The Archbishop of Seattle, Peter Sartain, who was once Bishop of Arkansas, is in a tough spot. He has been put in charge of straightening this out and Sartain is smart. Firstly, it is fairly straightforward to identify and remove those who are undoubted heretics. Secondly, it is better to let troublesome old women fade out of view. No reason to turn them into martyrs. The part that demands some deft handling is sorting out politics and priorities. Some organizations are more concerned with matters of economic justice than abortion and contraception. This is the place where Abp. Sartain comes up against the credibility question.

Last week, Catholic bishops went a long way to demonstrate some balance by questioning the proposed Republican federal budget. There is still, however, a lingering question mark over the seeming primacy of so-called “life” issues over those of economic justice. There has to be a genuine balance and respect for both aspects of church teaching.

Balance, however, has not been the church’s strongest characteristic, or even the Archbishop’s. In Seattle, Sartain is getting resistance from a few parishes on the church support for the anti-gay marriage petition drive. The actual nature of the opposition of some local clergy and members is hard to objectively measure based on news reports. It is possible to strongly support church doctrine on marriage and oppose the particular tactic. This seems to be a symptom of the previously mentioned failure to properly evangelize people with different lifestyles. Again, from here it is hard to know for sure.

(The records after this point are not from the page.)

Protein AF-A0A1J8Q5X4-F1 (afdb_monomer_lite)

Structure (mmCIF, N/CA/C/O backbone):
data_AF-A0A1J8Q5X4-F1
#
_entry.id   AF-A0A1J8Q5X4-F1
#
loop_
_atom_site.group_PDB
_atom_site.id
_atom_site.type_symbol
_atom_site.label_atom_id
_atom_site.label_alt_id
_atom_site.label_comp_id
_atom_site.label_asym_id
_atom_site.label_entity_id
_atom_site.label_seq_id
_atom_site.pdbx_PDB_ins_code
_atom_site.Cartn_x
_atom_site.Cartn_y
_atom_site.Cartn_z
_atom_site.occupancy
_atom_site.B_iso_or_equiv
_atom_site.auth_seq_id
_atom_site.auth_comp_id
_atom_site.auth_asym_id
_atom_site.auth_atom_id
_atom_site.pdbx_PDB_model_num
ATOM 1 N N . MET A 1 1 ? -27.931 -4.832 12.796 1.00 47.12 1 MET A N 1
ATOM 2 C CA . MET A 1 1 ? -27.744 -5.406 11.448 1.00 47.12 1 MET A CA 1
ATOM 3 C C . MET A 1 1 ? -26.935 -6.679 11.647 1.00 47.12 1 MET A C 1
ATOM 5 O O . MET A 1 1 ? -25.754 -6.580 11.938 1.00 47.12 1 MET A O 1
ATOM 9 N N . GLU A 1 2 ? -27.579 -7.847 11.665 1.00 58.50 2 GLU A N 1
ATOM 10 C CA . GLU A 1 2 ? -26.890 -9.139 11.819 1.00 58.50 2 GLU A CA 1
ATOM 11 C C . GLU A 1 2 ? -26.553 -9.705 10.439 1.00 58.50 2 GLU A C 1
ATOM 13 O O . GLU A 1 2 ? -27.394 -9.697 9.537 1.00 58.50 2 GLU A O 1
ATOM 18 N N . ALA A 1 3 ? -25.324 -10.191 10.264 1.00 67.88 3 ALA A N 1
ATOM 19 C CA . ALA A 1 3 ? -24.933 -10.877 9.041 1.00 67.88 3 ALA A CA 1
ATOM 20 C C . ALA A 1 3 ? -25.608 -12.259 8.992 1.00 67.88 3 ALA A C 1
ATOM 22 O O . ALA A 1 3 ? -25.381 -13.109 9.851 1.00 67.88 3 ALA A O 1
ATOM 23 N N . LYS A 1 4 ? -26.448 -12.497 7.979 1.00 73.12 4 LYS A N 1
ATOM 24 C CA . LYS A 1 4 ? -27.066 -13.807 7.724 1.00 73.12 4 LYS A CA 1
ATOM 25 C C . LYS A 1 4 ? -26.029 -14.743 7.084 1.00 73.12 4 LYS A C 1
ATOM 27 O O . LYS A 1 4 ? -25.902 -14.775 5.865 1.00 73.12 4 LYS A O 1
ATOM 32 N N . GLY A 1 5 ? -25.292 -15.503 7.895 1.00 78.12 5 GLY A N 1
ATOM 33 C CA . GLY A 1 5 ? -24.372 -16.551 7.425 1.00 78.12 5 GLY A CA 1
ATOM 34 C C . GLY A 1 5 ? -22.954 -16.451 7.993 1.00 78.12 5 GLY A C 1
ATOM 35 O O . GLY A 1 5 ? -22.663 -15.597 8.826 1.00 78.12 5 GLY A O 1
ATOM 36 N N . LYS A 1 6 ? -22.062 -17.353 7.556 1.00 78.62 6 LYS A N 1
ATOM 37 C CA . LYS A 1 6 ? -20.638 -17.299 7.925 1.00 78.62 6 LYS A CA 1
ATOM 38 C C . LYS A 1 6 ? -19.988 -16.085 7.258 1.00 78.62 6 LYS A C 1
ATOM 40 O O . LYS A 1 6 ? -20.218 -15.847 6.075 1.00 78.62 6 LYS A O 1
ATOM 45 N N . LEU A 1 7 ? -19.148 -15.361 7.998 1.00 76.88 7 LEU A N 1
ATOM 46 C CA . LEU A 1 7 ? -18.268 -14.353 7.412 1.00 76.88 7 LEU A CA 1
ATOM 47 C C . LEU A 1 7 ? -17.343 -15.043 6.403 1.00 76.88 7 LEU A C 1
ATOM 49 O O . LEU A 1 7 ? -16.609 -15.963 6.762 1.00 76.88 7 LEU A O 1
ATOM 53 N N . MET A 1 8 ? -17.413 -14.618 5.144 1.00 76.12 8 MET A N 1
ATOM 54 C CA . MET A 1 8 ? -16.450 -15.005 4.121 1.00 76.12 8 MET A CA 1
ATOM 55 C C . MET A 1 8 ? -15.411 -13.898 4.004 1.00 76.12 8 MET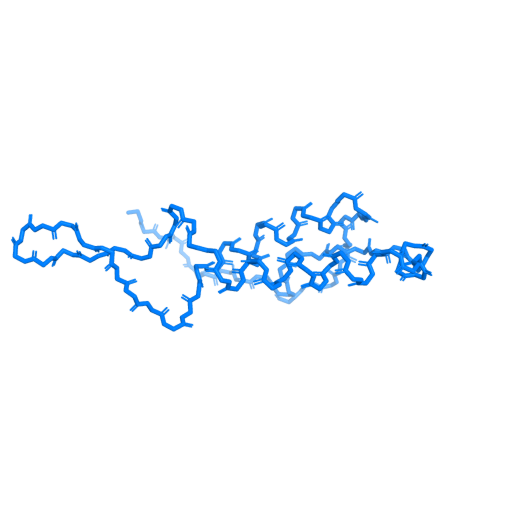 A C 1
ATOM 57 O O . MET A 1 8 ? -15.736 -12.779 3.612 1.00 76.12 8 MET A O 1
ATOM 61 N N . CYS A 1 9 ? -14.170 -14.220 4.348 1.00 77.75 9 CYS A N 1
ATOM 62 C CA . CYS A 1 9 ? -13.019 -13.372 4.081 1.00 77.75 9 CYS A CA 1
ATOM 63 C C . CYS A 1 9 ? -12.236 -13.992 2.928 1.00 77.75 9 CYS A C 1
ATOM 65 O O . CYS A 1 9 ? -11.940 -15.181 2.982 1.00 77.75 9 CYS A O 1
ATOM 67 N N . SER A 1 10 ? -11.913 -13.192 1.912 1.00 80.00 10 SER A N 1
ATOM 68 C CA . SER A 1 10 ? -11.087 -13.627 0.784 1.00 80.00 10 SER A CA 1
ATOM 69 C C . SER A 1 10 ? -9.702 -13.009 0.884 1.00 80.00 10 SER A C 1
ATOM 71 O O . SER A 1 10 ? -9.586 -11.781 0.952 1.00 80.00 10 SER A O 1
ATOM 73 N N . TYR A 1 11 ? -8.665 -13.846 0.869 1.00 83.81 11 TYR A N 1
ATOM 74 C CA . TYR A 1 11 ? -7.282 -13.407 1.046 1.00 83.81 11 TYR A CA 1
ATOM 75 C C . TYR A 1 11 ? -6.397 -13.702 -0.171 1.00 83.81 11 TYR A C 1
ATOM 77 O O . TYR A 1 11 ? -6.572 -14.738 -0.807 1.00 83.81 11 TYR A O 1
ATOM 85 N N . PRO A 1 12 ? -5.403 -12.839 -0.452 1.00 85.31 12 PRO A N 1
ATOM 86 C CA . PRO A 1 12 ? -5.173 -11.559 0.220 1.00 85.31 12 PRO A CA 1
ATOM 87 C C . PRO A 1 12 ? -6.181 -10.493 -0.261 1.00 85.31 12 PRO A C 1
ATOM 89 O O . PRO A 1 12 ? -7.041 -10.753 -1.108 1.00 85.31 12 PRO A O 1
ATOM 92 N N . GLY A 1 13 ? -6.118 -9.302 0.340 1.00 80.94 13 GLY A N 1
ATOM 93 C CA . GLY A 1 13 ? -6.962 -8.156 -0.011 1.00 80.94 13 GLY A CA 1
ATOM 94 C C . GLY A 1 13 ? -6.720 -7.635 -1.440 1.00 80.94 13 GLY A C 1
ATOM 95 O O . GLY A 1 13 ? -6.148 -8.328 -2.279 1.00 80.94 13 GLY A O 1
ATOM 96 N N . PRO A 1 14 ? -7.205 -6.432 -1.788 1.00 85.25 14 PRO A N 1
ATOM 97 C CA . PRO A 1 14 ? -6.851 -5.785 -3.051 1.00 85.25 14 PRO A CA 1
ATOM 98 C C . PRO A 1 14 ? -5.332 -5.805 -3.278 1.00 85.25 14 PRO A C 1
ATOM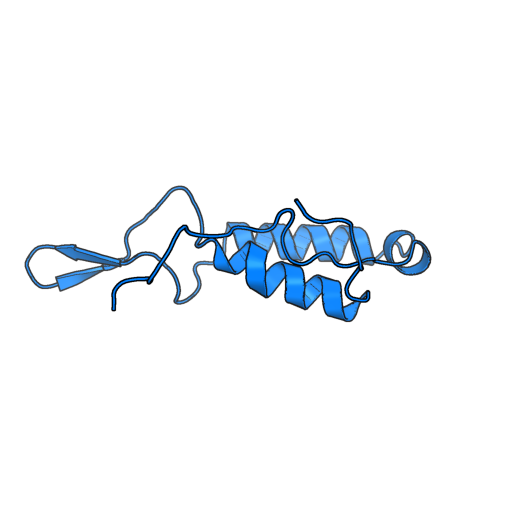 100 O O . PRO A 1 14 ? -4.570 -5.469 -2.377 1.00 85.25 14 PRO A O 1
ATOM 103 N N . ALA A 1 15 ? -4.905 -6.214 -4.469 1.00 91.25 15 ALA A N 1
ATOM 104 C CA . ALA A 1 15 ? -3.501 -6.250 -4.856 1.00 91.25 15 ALA A CA 1
ATOM 105 C C . ALA A 1 15 ? -3.300 -5.350 -6.068 1.00 91.25 15 ALA A C 1
ATOM 107 O O . ALA A 1 15 ? -4.162 -5.309 -6.946 1.00 91.25 15 ALA A O 1
ATOM 108 N N . ILE A 1 16 ? -2.177 -4.640 -6.106 1.00 94.12 16 ILE A N 1
ATOM 109 C CA . ILE A 1 16 ? -1.794 -3.751 -7.202 1.00 94.12 16 ILE A CA 1
ATOM 110 C C . ILE A 1 16 ? -0.483 -4.271 -7.783 1.00 94.12 16 ILE A C 1
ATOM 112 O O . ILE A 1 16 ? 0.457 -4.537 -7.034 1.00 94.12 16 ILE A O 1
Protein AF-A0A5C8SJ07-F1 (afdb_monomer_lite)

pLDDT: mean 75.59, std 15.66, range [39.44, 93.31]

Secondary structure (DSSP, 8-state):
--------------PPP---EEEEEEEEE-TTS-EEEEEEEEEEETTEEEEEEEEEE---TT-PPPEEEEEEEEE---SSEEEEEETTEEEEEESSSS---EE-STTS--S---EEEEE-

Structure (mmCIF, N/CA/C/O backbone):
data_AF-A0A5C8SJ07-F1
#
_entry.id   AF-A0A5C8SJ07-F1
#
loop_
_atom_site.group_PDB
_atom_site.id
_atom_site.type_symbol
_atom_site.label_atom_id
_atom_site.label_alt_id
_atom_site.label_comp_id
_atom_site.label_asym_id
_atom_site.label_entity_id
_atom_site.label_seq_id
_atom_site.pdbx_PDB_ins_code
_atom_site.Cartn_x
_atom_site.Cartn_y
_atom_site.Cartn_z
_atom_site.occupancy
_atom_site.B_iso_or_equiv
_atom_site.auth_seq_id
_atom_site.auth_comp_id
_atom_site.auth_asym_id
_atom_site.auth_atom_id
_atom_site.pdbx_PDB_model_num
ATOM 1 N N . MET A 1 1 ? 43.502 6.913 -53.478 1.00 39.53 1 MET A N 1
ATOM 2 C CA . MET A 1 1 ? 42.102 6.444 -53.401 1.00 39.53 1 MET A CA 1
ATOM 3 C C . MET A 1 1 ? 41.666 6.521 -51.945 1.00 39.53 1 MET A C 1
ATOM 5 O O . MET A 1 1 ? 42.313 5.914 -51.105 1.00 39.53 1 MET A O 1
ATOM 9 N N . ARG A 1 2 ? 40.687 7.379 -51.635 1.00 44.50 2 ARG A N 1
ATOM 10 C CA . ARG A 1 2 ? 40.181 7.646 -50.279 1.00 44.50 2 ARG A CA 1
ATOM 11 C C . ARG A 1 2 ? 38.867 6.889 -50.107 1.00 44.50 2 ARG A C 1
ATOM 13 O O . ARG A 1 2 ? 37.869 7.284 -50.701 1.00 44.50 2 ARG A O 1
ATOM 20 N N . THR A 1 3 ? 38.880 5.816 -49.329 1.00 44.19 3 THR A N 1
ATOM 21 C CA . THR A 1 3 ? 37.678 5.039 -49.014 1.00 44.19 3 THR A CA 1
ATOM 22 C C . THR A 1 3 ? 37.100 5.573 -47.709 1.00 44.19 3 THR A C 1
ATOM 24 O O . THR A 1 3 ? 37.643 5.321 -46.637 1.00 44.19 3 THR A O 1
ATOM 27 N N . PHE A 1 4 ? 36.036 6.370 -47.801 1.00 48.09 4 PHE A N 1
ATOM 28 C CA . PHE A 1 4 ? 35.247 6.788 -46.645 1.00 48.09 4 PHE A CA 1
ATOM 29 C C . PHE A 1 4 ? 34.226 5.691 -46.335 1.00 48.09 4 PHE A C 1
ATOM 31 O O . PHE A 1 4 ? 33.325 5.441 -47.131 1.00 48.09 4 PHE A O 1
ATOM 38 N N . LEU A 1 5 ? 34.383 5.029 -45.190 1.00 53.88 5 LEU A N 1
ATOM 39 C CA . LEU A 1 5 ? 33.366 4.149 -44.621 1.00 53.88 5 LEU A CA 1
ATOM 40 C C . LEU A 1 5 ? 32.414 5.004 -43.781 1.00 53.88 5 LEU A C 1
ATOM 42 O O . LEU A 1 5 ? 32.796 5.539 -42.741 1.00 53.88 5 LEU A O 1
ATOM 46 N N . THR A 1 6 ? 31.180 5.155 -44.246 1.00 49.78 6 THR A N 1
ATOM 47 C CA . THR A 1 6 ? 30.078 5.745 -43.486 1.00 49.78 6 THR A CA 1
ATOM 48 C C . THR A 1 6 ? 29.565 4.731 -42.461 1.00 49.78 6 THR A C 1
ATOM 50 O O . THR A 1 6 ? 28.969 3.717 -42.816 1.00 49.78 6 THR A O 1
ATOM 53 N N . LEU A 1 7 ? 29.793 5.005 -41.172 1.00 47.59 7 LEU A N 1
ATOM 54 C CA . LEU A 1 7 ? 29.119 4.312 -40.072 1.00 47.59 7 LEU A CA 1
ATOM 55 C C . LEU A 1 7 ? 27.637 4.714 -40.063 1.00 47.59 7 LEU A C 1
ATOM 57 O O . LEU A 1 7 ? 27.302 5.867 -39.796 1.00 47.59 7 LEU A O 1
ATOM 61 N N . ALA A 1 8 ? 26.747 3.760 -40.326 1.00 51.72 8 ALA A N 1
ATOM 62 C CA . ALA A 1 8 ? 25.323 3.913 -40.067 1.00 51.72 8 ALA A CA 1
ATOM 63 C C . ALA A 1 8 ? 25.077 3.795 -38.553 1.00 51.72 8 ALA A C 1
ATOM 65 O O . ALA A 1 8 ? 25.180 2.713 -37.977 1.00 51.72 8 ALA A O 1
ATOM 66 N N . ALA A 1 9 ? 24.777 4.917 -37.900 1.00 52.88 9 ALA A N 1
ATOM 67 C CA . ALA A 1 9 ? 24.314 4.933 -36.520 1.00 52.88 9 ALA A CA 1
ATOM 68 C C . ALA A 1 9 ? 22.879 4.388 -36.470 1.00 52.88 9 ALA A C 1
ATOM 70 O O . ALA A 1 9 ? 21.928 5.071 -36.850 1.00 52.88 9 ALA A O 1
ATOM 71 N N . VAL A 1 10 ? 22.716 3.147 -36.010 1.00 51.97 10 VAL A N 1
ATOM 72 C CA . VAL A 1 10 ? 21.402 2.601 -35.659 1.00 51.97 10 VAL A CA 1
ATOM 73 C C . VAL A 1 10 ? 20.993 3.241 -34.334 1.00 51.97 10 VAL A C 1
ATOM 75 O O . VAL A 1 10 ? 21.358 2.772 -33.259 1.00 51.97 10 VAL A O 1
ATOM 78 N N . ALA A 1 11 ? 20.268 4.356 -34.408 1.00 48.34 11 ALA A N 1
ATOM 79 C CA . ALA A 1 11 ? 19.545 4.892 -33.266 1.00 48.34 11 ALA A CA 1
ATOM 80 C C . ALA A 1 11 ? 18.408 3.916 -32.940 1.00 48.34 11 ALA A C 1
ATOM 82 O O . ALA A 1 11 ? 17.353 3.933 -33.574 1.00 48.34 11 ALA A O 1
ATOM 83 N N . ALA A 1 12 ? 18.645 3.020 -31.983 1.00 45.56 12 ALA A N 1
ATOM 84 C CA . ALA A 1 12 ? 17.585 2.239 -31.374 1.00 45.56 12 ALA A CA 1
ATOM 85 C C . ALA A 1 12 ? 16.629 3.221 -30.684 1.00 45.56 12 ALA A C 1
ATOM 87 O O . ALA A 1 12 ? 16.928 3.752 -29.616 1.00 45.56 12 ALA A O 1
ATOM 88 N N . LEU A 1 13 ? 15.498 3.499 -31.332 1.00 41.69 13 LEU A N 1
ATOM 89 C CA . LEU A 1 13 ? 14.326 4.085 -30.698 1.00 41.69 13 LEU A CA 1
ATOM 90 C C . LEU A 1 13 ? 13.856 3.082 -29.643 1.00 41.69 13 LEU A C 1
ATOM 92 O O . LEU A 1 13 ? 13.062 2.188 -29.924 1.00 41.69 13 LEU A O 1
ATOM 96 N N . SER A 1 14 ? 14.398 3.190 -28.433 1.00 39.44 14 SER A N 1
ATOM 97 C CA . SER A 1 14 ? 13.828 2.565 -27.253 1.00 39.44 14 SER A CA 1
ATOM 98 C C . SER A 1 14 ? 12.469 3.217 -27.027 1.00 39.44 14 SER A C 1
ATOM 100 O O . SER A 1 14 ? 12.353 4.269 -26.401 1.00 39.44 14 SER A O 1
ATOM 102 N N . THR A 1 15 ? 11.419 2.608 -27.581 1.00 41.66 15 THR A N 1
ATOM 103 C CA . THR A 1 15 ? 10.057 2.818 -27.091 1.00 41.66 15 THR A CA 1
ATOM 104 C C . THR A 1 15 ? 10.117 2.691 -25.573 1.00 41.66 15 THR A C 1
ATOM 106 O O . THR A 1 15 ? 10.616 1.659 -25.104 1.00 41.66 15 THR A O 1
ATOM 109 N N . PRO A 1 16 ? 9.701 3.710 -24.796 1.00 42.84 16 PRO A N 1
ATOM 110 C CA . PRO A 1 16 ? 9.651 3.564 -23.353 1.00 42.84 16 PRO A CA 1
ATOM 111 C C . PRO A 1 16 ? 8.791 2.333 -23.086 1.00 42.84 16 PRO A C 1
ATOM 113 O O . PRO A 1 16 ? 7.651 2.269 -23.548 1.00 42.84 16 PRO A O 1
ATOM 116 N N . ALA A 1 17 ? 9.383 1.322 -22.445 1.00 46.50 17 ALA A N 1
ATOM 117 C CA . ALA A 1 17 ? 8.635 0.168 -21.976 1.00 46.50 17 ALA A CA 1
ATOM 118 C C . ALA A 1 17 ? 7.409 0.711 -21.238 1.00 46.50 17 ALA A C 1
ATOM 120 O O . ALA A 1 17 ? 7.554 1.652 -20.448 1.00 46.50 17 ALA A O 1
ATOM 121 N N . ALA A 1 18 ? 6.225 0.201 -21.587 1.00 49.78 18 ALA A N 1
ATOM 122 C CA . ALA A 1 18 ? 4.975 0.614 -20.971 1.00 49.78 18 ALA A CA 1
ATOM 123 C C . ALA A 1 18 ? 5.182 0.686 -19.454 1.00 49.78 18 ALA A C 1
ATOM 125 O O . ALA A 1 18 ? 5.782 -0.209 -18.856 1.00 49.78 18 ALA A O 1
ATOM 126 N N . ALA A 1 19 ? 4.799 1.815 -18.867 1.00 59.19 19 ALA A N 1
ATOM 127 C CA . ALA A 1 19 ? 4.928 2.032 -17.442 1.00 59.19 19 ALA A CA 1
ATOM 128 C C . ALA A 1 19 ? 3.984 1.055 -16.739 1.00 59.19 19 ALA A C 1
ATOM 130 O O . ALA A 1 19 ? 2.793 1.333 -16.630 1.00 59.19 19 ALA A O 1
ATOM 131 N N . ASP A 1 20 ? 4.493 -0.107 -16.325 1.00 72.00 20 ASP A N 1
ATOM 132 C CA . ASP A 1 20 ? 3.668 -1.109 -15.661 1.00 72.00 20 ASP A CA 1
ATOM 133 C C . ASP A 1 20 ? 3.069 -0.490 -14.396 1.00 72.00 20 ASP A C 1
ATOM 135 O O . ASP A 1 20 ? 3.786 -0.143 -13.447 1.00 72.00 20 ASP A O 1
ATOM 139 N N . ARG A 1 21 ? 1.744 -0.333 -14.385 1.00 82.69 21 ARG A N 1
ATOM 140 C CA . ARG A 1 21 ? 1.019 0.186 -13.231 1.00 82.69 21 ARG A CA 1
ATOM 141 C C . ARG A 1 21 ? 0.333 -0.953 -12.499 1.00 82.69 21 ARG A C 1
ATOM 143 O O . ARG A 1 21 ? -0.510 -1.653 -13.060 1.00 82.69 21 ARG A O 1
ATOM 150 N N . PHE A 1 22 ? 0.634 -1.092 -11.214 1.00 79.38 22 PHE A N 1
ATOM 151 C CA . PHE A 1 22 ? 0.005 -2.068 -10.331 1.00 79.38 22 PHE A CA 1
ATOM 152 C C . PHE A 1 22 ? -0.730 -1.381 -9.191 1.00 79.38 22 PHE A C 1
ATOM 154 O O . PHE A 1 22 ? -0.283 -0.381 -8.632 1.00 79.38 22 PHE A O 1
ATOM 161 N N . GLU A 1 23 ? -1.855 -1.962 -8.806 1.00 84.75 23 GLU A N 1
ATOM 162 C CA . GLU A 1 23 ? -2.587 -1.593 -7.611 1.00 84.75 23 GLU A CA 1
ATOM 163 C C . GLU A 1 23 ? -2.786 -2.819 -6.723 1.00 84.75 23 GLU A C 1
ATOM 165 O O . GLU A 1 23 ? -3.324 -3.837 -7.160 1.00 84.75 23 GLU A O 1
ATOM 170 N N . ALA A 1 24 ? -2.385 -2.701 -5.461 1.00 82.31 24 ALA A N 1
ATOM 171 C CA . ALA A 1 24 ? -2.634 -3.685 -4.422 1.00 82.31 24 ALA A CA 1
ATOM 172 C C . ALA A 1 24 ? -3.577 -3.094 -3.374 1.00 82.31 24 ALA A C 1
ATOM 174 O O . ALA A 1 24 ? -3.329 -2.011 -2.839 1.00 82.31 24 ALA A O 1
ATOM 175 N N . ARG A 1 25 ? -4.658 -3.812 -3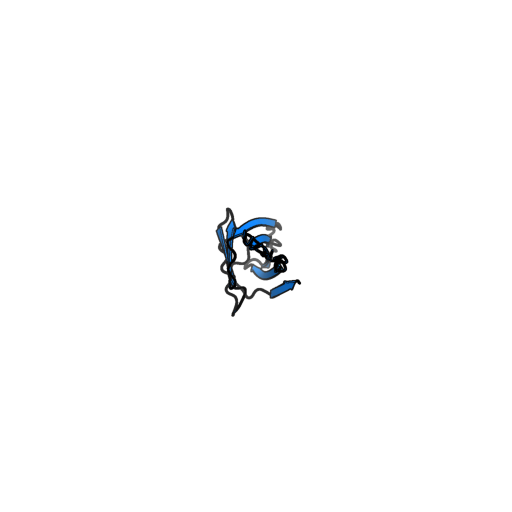.062 1.00 86.31 25 ARG A N 1
ATOM 176 C CA . ARG A 1 25 ? -5.587 -3.444 -1.985 1.00 86.31 25 ARG A CA 1
ATOM 177 C C . ARG A 1 25 ? -5.615 -4.505 -0.909 1.00 86.31 25 ARG A C 1
ATOM 179 O O . ARG A 1 25 ? -5.798 -5.674 -1.227 1.00 86.31 25 ARG A O 1
ATOM 186 N N . LEU A 1 26 ? -5.518 -4.088 0.344 1.00 85.50 26 LEU A N 1
ATOM 187 C CA . LEU A 1 26 ? -5.657 -4.953 1.504 1.00 85.50 26 LEU A CA 1
ATOM 188 C C . LEU A 1 26 ? -6.675 -4.354 2.470 1.00 85.50 26 LEU A C 1
ATOM 190 O O . LEU A 1 26 ? -6.654 -3.152 2.709 1.00 85.50 26 LEU A O 1
ATOM 194 N N . VAL A 1 27 ? -7.548 -5.191 3.024 1.00 87.50 27 VAL A N 1
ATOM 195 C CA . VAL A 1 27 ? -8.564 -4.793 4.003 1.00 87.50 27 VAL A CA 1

Prediction: Sartain wins, sisters lose.

The Roman Catholic Church has been around since the fourth century and they ain’t going anywhere. These are not desperate old men fighting for life’s precious last breath. I consider myself a Protestant and an Anglican and must attest that we all owe a tremendous debt to the Church of Rome for its vigorous defense of fundamental Christian doctrine, especially the Trinity, the Doctrine of Christ, and the dignity of human beings. If they get a few things wrong, so do I. This is why Christians must learn to practice patience when dealing with each other, even cranky old sisters.